- Exercise
Below are some entries. Repeat exactly the lines from the one with "ATOM 224 N N" through the one with "ATOM 234 O O", and only those.

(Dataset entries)
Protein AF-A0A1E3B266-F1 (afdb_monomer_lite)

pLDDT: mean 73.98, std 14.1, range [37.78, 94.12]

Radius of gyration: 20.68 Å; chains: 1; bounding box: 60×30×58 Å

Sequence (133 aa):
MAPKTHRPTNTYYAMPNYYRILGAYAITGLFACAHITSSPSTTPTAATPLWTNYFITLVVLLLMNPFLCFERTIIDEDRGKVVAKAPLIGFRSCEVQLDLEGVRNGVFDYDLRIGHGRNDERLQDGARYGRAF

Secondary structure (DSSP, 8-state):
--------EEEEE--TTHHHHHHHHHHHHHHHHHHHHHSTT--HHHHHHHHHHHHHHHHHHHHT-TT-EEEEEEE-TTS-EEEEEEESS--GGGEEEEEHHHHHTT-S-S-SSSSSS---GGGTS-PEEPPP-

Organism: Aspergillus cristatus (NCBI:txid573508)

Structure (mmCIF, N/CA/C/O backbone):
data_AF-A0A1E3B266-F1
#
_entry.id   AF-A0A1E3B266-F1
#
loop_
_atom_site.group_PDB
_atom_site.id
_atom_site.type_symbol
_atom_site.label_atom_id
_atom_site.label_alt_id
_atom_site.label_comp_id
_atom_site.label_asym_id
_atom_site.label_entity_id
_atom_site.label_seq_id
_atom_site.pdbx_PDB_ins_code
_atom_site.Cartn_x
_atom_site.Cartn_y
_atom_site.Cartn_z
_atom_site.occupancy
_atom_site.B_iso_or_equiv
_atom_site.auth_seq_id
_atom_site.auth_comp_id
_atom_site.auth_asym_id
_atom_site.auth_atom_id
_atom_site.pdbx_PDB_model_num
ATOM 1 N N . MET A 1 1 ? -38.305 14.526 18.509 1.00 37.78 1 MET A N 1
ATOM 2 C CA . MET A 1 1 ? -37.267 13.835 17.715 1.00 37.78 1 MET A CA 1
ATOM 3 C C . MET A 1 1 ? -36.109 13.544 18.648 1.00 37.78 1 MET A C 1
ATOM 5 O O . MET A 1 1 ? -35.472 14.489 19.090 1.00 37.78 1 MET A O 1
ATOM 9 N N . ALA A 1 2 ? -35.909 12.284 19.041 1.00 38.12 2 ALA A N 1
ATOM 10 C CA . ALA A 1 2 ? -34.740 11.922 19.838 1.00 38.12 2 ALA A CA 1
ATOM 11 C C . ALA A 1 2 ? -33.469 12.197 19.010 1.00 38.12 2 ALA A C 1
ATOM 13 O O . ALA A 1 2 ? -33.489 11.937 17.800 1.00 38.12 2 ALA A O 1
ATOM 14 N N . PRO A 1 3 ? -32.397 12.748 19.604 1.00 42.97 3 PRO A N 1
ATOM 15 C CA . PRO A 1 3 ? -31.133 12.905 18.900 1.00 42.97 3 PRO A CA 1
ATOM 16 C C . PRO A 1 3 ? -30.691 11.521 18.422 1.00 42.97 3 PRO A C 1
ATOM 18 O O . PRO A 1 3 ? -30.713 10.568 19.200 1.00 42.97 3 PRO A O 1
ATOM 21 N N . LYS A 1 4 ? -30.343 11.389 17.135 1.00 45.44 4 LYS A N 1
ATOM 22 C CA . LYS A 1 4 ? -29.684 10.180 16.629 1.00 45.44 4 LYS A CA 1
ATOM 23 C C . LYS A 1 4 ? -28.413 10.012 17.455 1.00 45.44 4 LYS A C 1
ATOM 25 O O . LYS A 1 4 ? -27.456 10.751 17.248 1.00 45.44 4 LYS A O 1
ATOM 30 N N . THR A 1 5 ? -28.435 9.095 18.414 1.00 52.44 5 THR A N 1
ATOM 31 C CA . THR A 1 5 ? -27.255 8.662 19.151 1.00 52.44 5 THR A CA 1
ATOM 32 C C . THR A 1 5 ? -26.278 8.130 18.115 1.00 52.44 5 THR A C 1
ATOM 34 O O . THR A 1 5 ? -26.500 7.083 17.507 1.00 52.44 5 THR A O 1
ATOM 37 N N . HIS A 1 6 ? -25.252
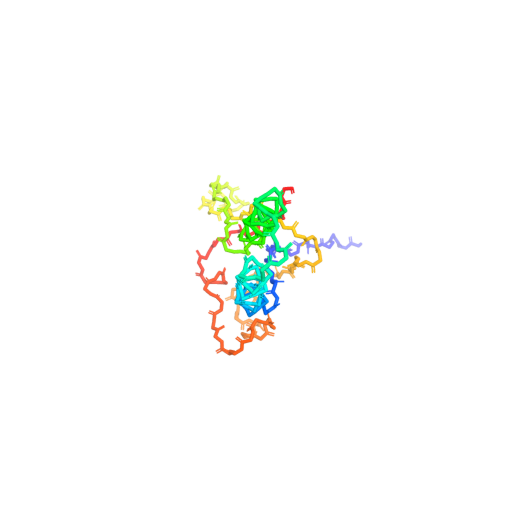 8.925 17.815 1.00 55.84 6 HIS A N 1
ATOM 38 C CA . HIS A 1 6 ? -24.181 8.505 16.931 1.00 55.84 6 HIS A CA 1
ATOM 39 C C . HIS A 1 6 ? -23.522 7.310 17.609 1.00 55.84 6 HIS A C 1
ATOM 41 O O . HIS A 1 6 ? -22.942 7.446 18.682 1.00 55.84 6 HIS A O 1
ATOM 47 N N . ARG A 1 7 ? -23.667 6.121 17.023 1.00 62.09 7 ARG A N 1
ATOM 48 C CA . ARG A 1 7 ? -22.941 4.955 17.519 1.00 62.09 7 ARG A CA 1
ATOM 49 C C . ARG A 1 7 ? -21.453 5.182 17.274 1.00 62.09 7 ARG A C 1
ATOM 51 O O . ARG A 1 7 ? -21.119 5.696 16.202 1.00 62.09 7 ARG A O 1
ATOM 58 N N . PRO A 1 8 ? -20.579 4.869 18.236 1.00 65.69 8 PRO A N 1
ATOM 59 C CA . PRO A 1 8 ? -19.157 5.102 18.076 1.00 65.69 8 PRO A CA 1
ATOM 60 C C . PRO A 1 8 ? -18.639 4.194 16.948 1.00 65.69 8 PRO A C 1
ATOM 62 O O . PRO A 1 8 ? -18.816 2.978 16.976 1.00 65.69 8 PRO A O 1
ATOM 65 N N . THR A 1 9 ? -18.033 4.786 15.920 1.00 70.00 9 THR A N 1
ATOM 66 C CA . THR A 1 9 ? -17.536 4.069 14.732 1.00 70.00 9 THR A CA 1
ATOM 67 C C . THR A 1 9 ? -16.018 4.128 14.641 1.00 70.00 9 THR A C 1
ATOM 69 O O . THR A 1 9 ? -15.428 5.176 14.893 1.00 70.00 9 THR A O 1
ATOM 72 N N . ASN A 1 10 ? -15.398 3.038 14.195 1.00 75.31 10 ASN A N 1
ATOM 73 C CA . ASN A 1 10 ? -13.977 2.955 13.868 1.00 75.31 10 ASN A CA 1
ATOM 74 C C . ASN A 1 10 ? -13.782 2.958 12.347 1.00 75.31 10 ASN A C 1
ATOM 76 O O . ASN A 1 10 ? -14.551 2.311 11.636 1.00 75.31 10 ASN A O 1
ATOM 80 N N . THR A 1 11 ? -12.759 3.644 11.833 1.00 73.94 11 THR A N 1
ATOM 81 C CA . THR A 1 11 ? -12.473 3.661 10.388 1.00 73.94 11 THR A CA 1
ATOM 82 C C . THR A 1 11 ? -11.345 2.696 10.064 1.00 73.94 11 THR A C 1
ATOM 84 O O . THR A 1 11 ? -10.187 3.008 10.290 1.00 73.94 11 THR A O 1
ATOM 87 N N . TYR A 1 12 ? -11.661 1.542 9.494 1.00 73.25 12 TYR A N 1
ATOM 88 C CA . TYR A 1 12 ? -10.672 0.574 9.033 1.00 73.25 12 TYR A CA 1
ATOM 89 C C . TYR A 1 12 ? -10.228 0.864 7.604 1.00 73.25 12 TYR A C 1
ATOM 91 O O . TYR A 1 12 ? -11.002 1.347 6.784 1.00 73.25 12 TYR A O 1
ATOM 99 N N . TYR A 1 13 ? -8.985 0.514 7.288 1.00 72.00 13 TYR A N 1
ATOM 100 C CA . TYR A 1 13 ? -8.456 0.588 5.930 1.00 72.00 13 TYR A CA 1
ATOM 101 C C . TYR A 1 13 ? -8.382 -0.805 5.314 1.00 72.00 13 TYR A C 1
ATOM 103 O O . TYR A 1 13 ? -7.638 -1.664 5.789 1.00 72.00 13 TYR A O 1
ATOM 111 N N . ALA A 1 14 ? -9.144 -1.047 4.252 1.00 72.19 14 ALA A N 1
ATOM 112 C CA . ALA A 1 14 ? -9.155 -2.320 3.542 1.00 72.19 14 ALA A CA 1
ATOM 113 C C . ALA A 1 14 ? -8.789 -2.097 2.073 1.00 72.19 14 ALA A C 1
ATOM 115 O O . ALA A 1 14 ? -9.548 -1.499 1.314 1.00 72.19 14 ALA A O 1
ATOM 116 N N . MET A 1 15 ? -7.623 -2.603 1.665 1.00 72.50 15 MET A N 1
ATOM 117 C CA . MET A 1 15 ? -7.217 -2.631 0.261 1.00 72.50 15 MET A CA 1
ATOM 118 C C . MET A 1 15 ? -7.156 -4.089 -0.213 1.00 72.50 15 MET A C 1
ATOM 120 O O . MET A 1 15 ? -6.144 -4.771 -0.009 1.00 72.50 15 MET A O 1
ATOM 124 N N . PRO A 1 16 ? -8.251 -4.616 -0.792 1.00 70.00 16 PRO A N 1
ATOM 125 C CA . PRO A 1 16 ? -8.313 -6.014 -1.185 1.00 70.00 16 PRO A CA 1
ATOM 126 C C . PRO A 1 16 ? -7.243 -6.322 -2.235 1.00 70.00 16 PRO A C 1
ATOM 128 O O . PRO A 1 16 ? -7.000 -5.542 -3.151 1.00 70.00 16 PRO A O 1
ATOM 131 N N . ASN A 1 17 ? -6.607 -7.488 -2.106 1.00 73.12 17 ASN A N 1
ATOM 132 C CA . ASN A 1 17 ? -5.552 -7.971 -3.005 1.00 73.12 17 ASN A CA 1
ATOM 133 C C . ASN A 1 17 ? -4.274 -7.113 -3.072 1.00 73.12 17 ASN A C 1
ATOM 135 O O . ASN A 1 17 ? -3.437 -7.397 -3.927 1.00 73.12 17 ASN A O 1
ATOM 139 N N . TYR A 1 18 ? -4.065 -6.140 -2.176 1.00 80.19 18 TYR A N 1
ATOM 140 C CA . TYR A 1 18 ? -2.885 -5.263 -2.200 1.00 80.19 18 TYR A CA 1
ATOM 141 C C . TYR A 1 18 ? -1.560 -6.035 -2.326 1.00 80.19 18 TYR A C 1
ATOM 143 O O . TYR A 1 18 ? -0.790 -5.781 -3.245 1.00 80.19 18 TYR A O 1
ATOM 151 N N . TYR A 1 19 ? -1.330 -7.058 -1.494 1.00 82.31 19 TYR A N 1
ATOM 152 C CA . TYR A 1 19 ? -0.108 -7.872 -1.565 1.00 82.31 19 TYR A CA 1
ATOM 153 C C . TYR A 1 19 ? 0.053 -8.636 -2.880 1.00 82.31 19 TYR A C 1
ATOM 155 O O . TYR A 1 19 ? 1.172 -8.818 -3.353 1.00 82.31 19 TYR A O 1
ATOM 163 N N . ARG A 1 20 ? -1.057 -9.078 -3.486 1.00 83.94 20 ARG A N 1
ATOM 164 C CA . ARG A 1 20 ? -1.026 -9.756 -4.788 1.00 83.94 20 ARG A CA 1
ATOM 165 C C . ARG A 1 20 ? -0.678 -8.771 -5.896 1.00 83.94 20 ARG A C 1
ATOM 167 O O . ARG A 1 20 ? 0.130 -9.106 -6.750 1.00 83.94 20 ARG A O 1
ATOM 174 N N . ILE A 1 21 ? -1.250 -7.567 -5.858 1.00 84.88 21 ILE A N 1
ATOM 175 C CA . ILE A 1 21 ? -0.968 -6.492 -6.817 1.00 84.88 21 ILE A CA 1
ATOM 176 C C . ILE A 1 21 ? 0.484 -6.029 -6.675 1.00 84.88 21 ILE A C 1
ATOM 178 O O . ILE A 1 21 ? 1.192 -5.953 -7.672 1.00 84.88 21 ILE A O 1
ATOM 182 N N . LEU A 1 22 ? 0.949 -5.793 -5.446 1.00 88.62 22 LEU A N 1
ATOM 183 C CA . LEU A 1 22 ? 2.332 -5.421 -5.153 1.00 88.62 22 LEU A CA 1
ATOM 184 C C . LEU A 1 22 ? 3.310 -6.506 -5.616 1.00 88.62 22 LEU A C 1
ATOM 186 O O . LEU A 1 22 ? 4.289 -6.199 -6.287 1.00 88.62 22 LEU A O 1
ATOM 190 N N . GLY A 1 23 ? 3.033 -7.772 -5.290 1.00 89.06 23 GLY A N 1
ATOM 191 C CA . GLY A 1 23 ? 3.859 -8.903 -5.708 1.00 89.06 23 GLY A CA 1
ATOM 192 C C . GLY A 1 23 ? 3.899 -9.063 -7.227 1.00 89.06 23 GLY A C 1
ATOM 193 O O . GLY A 1 23 ? 4.977 -9.202 -7.797 1.00 89.06 23 GLY A O 1
ATOM 194 N N . ALA A 1 24 ? 2.743 -8.976 -7.892 1.00 92.31 24 ALA A N 1
ATOM 195 C CA . ALA A 1 24 ? 2.665 -9.009 -9.349 1.00 92.31 24 ALA A CA 1
ATOM 196 C C . ALA A 1 24 ? 3.473 -7.862 -9.965 1.00 92.31 24 ALA A C 1
ATOM 198 O O . ALA A 1 24 ? 4.327 -8.125 -10.804 1.00 92.31 24 ALA A O 1
ATOM 199 N N . TYR A 1 25 ? 3.280 -6.628 -9.488 1.00 92.81 25 TYR A N 1
ATOM 200 C CA . TYR A 1 25 ? 4.014 -5.454 -9.956 1.00 92.81 25 TYR A CA 1
ATOM 201 C C . TYR A 1 25 ? 5.527 -5.605 -9.776 1.00 92.81 25 TYR A C 1
ATOM 203 O O . TYR A 1 
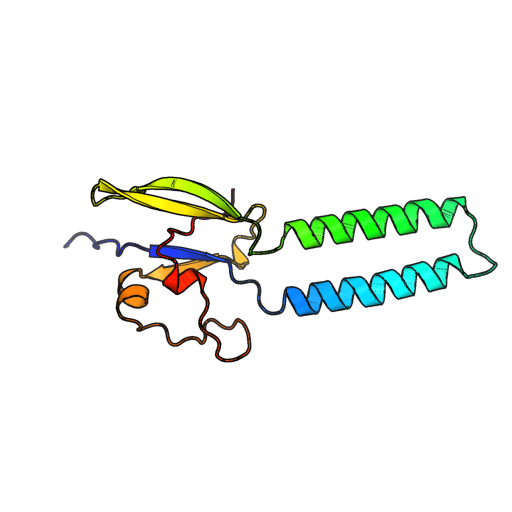25 ? 6.285 -5.340 -10.708 1.00 92.81 25 TYR A O 1
ATOM 211 N N . ALA A 1 26 ? 5.967 -6.069 -8.603 1.00 92.81 26 ALA A N 1
ATOM 212 C CA . ALA A 1 26 ? 7.380 -6.271 -8.308 1.00 92.81 26 ALA A CA 1
ATOM 213 C C . ALA A 1 26 ? 8.011 -7.316 -9.241 1.00 92.81 26 ALA A C 1
ATOM 215 O O . ALA A 1 26 ? 9.109 -7.115 -9.749 1.00 92.81 26 ALA A O 1
ATOM 216 N N . ILE A 1 27 ? 7.315 -8.420 -9.521 1.00 93.69 27 ILE A N 1
ATOM 217 C CA . ILE A 1 27 ? 7.833 -9.469 -10.408 1.00 93.69 27 ILE A CA 1
ATOM 218 C C . ILE A 1 27 ? 7.833 -8.994 -11.865 1.00 93.69 27 ILE A C 1
ATOM 220 O O . ILE A 1 27 ? 8.862 -9.066 -12.538 1.00 93.69 27 ILE A O 1
ATOM 224 N N . THR A 1 28 ? 6.701 -8.487 -12.363 1.00 93.50 28 THR A N 1
ATOM 225 C CA . THR A 1 28 ? 6.574 -8.083 -13.770 1.00 93.50 28 THR A CA 1
ATOM 226 C C . THR A 1 28 ? 7.440 -6.875 -14.093 1.00 93.50 28 THR A C 1
ATOM 228 O O . THR A 1 28 ? 8.046 -6.829 -15.159 1.00 93.50 28 THR A O 1
ATOM 231 N N . GLY A 1 29 ? 7.526 -5.909 -13.176 1.00 90.38 29 GLY A N 1
ATOM 232 C CA . GLY A 1 29 ? 8.337 -4.709 -13.346 1.00 90.38 29 GLY A CA 1
ATOM 233 C C . GLY A 1 29 ? 9.829 -5.020 -13.326 1.00 90.38 29 GLY A C 1
ATOM 234 O O . GLY A 1 29 ? 10.549 -4.558 -14.210 1.00 90.38 29 GLY A O 1
ATOM 235 N N . LEU A 1 30 ? 10.287 -5.873 -12.402 1.00 93.12 30 LEU A N 1
ATOM 236 C CA . LEU A 1 30 ? 11.680 -6.326 -12.371 1.00 93.12 30 LEU A CA 1
ATOM 237 C C . LEU A 1 30 ? 12.049 -7.088 -13.650 1.00 93.12 30 LEU A C 1
ATOM 239 O O . LEU A 1 30 ? 13.082 -6.805 -14.255 1.00 93.12 30 LEU A O 1
ATOM 243 N N . PHE A 1 31 ? 11.188 -8.013 -14.091 1.00 92.25 31 PHE A N 1
ATOM 244 C CA . PHE A 1 31 ? 11.398 -8.765 -15.328 1.00 92.25 31 PHE A CA 1
ATOM 245 C C . PHE A 1 31 ? 11.449 -7.847 -16.555 1.00 92.25 31 PHE A C 1
ATOM 247 O O . PHE A 1 31 ? 12.376 -7.946 -17.356 1.00 92.25 31 PHE A O 1
ATOM 254 N N . ALA A 1 32 ? 10.499 -6.916 -16.686 1.00 89.44 32 ALA A N 1
ATOM 255 C CA . ALA A 1 32 ? 10.476 -5.955 -17.784 1.00 89.44 32 ALA A CA 1
ATOM 256 C C . ALA A 1 32 ? 11.727 -5.065 -17.784 1.00 89.44 32 ALA A C 1
ATOM 258 O O . ALA A 1 32 ? 12.347 -4.882 -18.833 1.00 89.44 32 ALA A O 1
ATOM 259 N N . CYS A 1 33 ? 12.143 -4.564 -16.615 1.00 90.56 33 CYS A N 1
ATOM 260 C CA . CYS A 1 33 ? 13.340 -3.734 -16.510 1.00 90.56 33 CYS A CA 1
ATOM 261 C C . CYS A 1 33 ? 14.604 -4.502 -16.893 1.00 90.56 33 CYS A C 1
ATOM 263 O O . CYS A 1 33 ? 15.416 -3.999 -17.672 1.00 90.56 33 CYS A O 1
ATOM 265 N N . ALA A 1 34 ? 14.748 -5.738 -16.412 1.00 89.94 34 ALA A N 1
ATOM 266 C CA . ALA A 1 34 ? 15.859
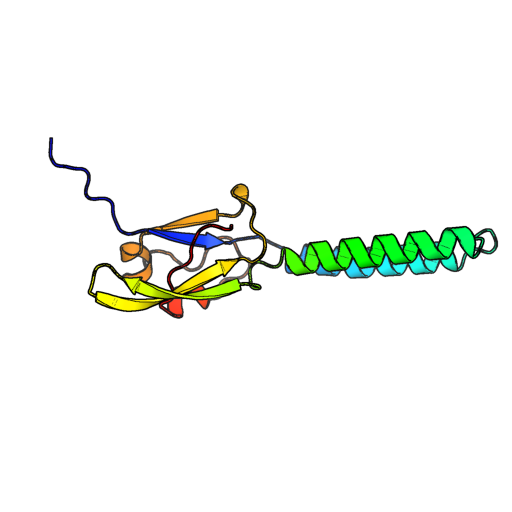 -6.609 -16.776 1.00 89.94 34 ALA A CA 1
ATOM 267 C C . ALA A 1 34 ? 15.872 -6.914 -18.283 1.00 89.94 34 ALA A C 1
ATOM 269 O O . ALA A 1 34 ? 16.913 -6.799 -18.925 1.00 89.94 34 ALA A O 1
ATOM 270 N N . HIS A 1 35 ? 14.716 -7.227 -18.874 1.00 88.62 35 HIS A N 1
ATOM 271 C CA . HIS A 1 35 ? 14.616 -7.555 -20.295 1.00 88.62 35 HIS A CA 1
ATOM 272 C C . HIS A 1 35 ? 14.986 -6.364 -21.193 1.00 88.62 35 HIS A C 1
ATOM 274 O O . HIS A 1 35 ? 15.833 -6.489 -22.081 1.00 88.62 35 HIS A O 1
ATOM 280 N N . ILE A 1 36 ? 14.427 -5.183 -20.912 1.00 87.00 36 ILE A N 1
ATOM 281 C CA . ILE A 1 36 ? 14.718 -3.959 -21.668 1.00 87.00 36 ILE A CA 1
ATOM 282 C C . ILE A 1 36 ? 16.192 -3.578 -21.522 1.00 87.00 36 ILE A C 1
ATOM 284 O O . ILE A 1 36 ? 16.849 -3.283 -22.517 1.00 87.00 36 ILE A O 1
ATOM 288 N N . THR A 1 37 ? 16.753 -3.624 -20.312 1.00 89.00 37 THR A N 1
ATOM 289 C CA . THR A 1 37 ? 18.166 -3.259 -20.113 1.00 89.00 37 THR A CA 1
ATOM 290 C C . THR A 1 37 ? 19.158 -4.281 -20.663 1.00 89.00 37 THR A C 1
ATOM 292 O O . THR A 1 37 ? 20.257 -3.889 -21.039 1.00 89.00 37 THR A O 1
ATOM 295 N N . SER A 1 38 ? 18.768 -5.552 -20.797 1.00 87.81 38 SER A N 1
ATOM 296 C CA . SER A 1 38 ? 19.578 -6.584 -21.464 1.00 87.81 38 SER A CA 1
ATOM 297 C C . SER A 1 38 ? 19.587 -6.488 -22.994 1.00 87.81 38 SER A C 1
ATOM 299 O O . SER A 1 38 ? 20.383 -7.161 -23.648 1.00 87.81 38 SER A O 1
ATOM 301 N N . SER A 1 39 ? 18.704 -5.675 -23.581 1.00 84.31 39 SER A N 1
ATOM 302 C CA . SER A 1 39 ? 18.615 -5.550 -25.034 1.00 84.31 39 SER A CA 1
ATOM 303 C C . SER A 1 39 ? 19.845 -4.822 -25.594 1.00 84.31 39 SER A C 1
ATOM 305 O O . SER A 1 39 ? 20.216 -3.767 -25.078 1.00 84.31 39 SER A O 1
ATOM 307 N N . PRO A 1 40 ? 20.454 -5.314 -26.688 1.00 74.94 40 PRO A N 1
ATOM 308 C CA . PRO A 1 40 ? 21.681 -4.738 -27.251 1.00 74.94 40 PRO A CA 1
ATOM 309 C C . PRO A 1 40 ? 21.498 -3.311 -27.792 1.00 74.94 40 PRO A C 1
ATOM 311 O O . PRO A 1 40 ? 22.474 -2.598 -28.003 1.00 74.94 40 PRO A O 1
ATOM 314 N N . SER A 1 41 ? 20.253 -2.880 -28.005 1.00 79.75 41 SER A N 1
ATOM 315 C CA . SER A 1 41 ? 19.883 -1.525 -28.418 1.00 79.75 41 SER A CA 1
ATOM 316 C C . SER A 1 41 ? 19.794 -0.521 -27.264 1.00 79.75 41 SER A C 1
ATOM 318 O O . SER A 1 41 ? 19.595 0.667 -27.512 1.00 79.75 41 SER A O 1
ATOM 320 N N . THR A 1 42 ? 19.874 -0.969 -26.009 1.00 81.38 42 THR A N 1
ATOM 321 C CA . THR A 1 42 ? 19.608 -0.108 -24.855 1.00 81.38 42 THR A CA 1
ATOM 322 C C . THR A 1 42 ? 20.863 0.638 -24.440 1.00 81.38 42 THR A C 1
ATOM 324 O O . THR A 1 42 ? 21.850 0.054 -23.997 1.00 81.38 42 THR A O 1
ATOM 327 N N . THR A 1 43 ? 20.821 1.963 -24.551 1.00 83.62 43 THR A N 1
ATOM 328 C CA . THR A 1 43 ? 21.914 2.812 -24.086 1.00 83.62 43 THR A CA 1
ATOM 329 C C . THR A 1 43 ? 21.897 2.941 -22.557 1.00 83.62 43 THR A C 1
ATOM 331 O O . THR A 1 43 ? 20.823 2.973 -21.946 1.00 83.62 43 THR A O 1
ATOM 334 N N . PRO A 1 44 ? 23.066 3.105 -21.906 1.00 77.56 44 PRO A N 1
ATOM 335 C CA . PRO A 1 44 ? 23.146 3.331 -20.458 1.00 77.56 44 PRO A CA 1
ATOM 336 C C . PRO A 1 44 ? 22.304 4.531 -19.998 1.00 77.56 44 PRO A C 1
ATOM 338 O O . PRO A 1 44 ? 21.692 4.510 -18.935 1.00 77.56 44 PRO A O 1
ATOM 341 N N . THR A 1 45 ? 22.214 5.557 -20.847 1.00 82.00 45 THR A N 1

- Solution to this problem
ATOM 224 N N . THR A 1 28 ? 6.701 -8.487 -12.363 1.00 93.50 28 THR A N 1
ATOM 225 C CA . THR A 1 28 ? 6.574 -8.083 -13.770 1.00 93.50 28 THR A CA 1
ATOM 226 C C . THR A 1 28 ? 7.440 -6.875 -14.093 1.00 93.50 28 THR A C 1
ATOM 228 O O . THR A 1 28 ? 8.046 -6.829 -15.159 1.00 93.50 28 THR A O 1
ATOM 231 N N . GLY A 1 29 ? 7.526 -5.909 -13.176 1.00 90.38 29 GLY A N 1
ATOM 232 C CA . GLY A 1 29 ? 8.337 -4.709 -13.346 1.00 90.38 29 GLY A CA 1
ATOM 233 C C . GLY A 1 29 ? 9.829 -5.020 -13.326 1.00 90.38 29 GLY A C 1
ATOM 234 O O . GLY A 1 29 ? 10.549 -4.558 -14.210 1.00 90.38 29 GLY A O 1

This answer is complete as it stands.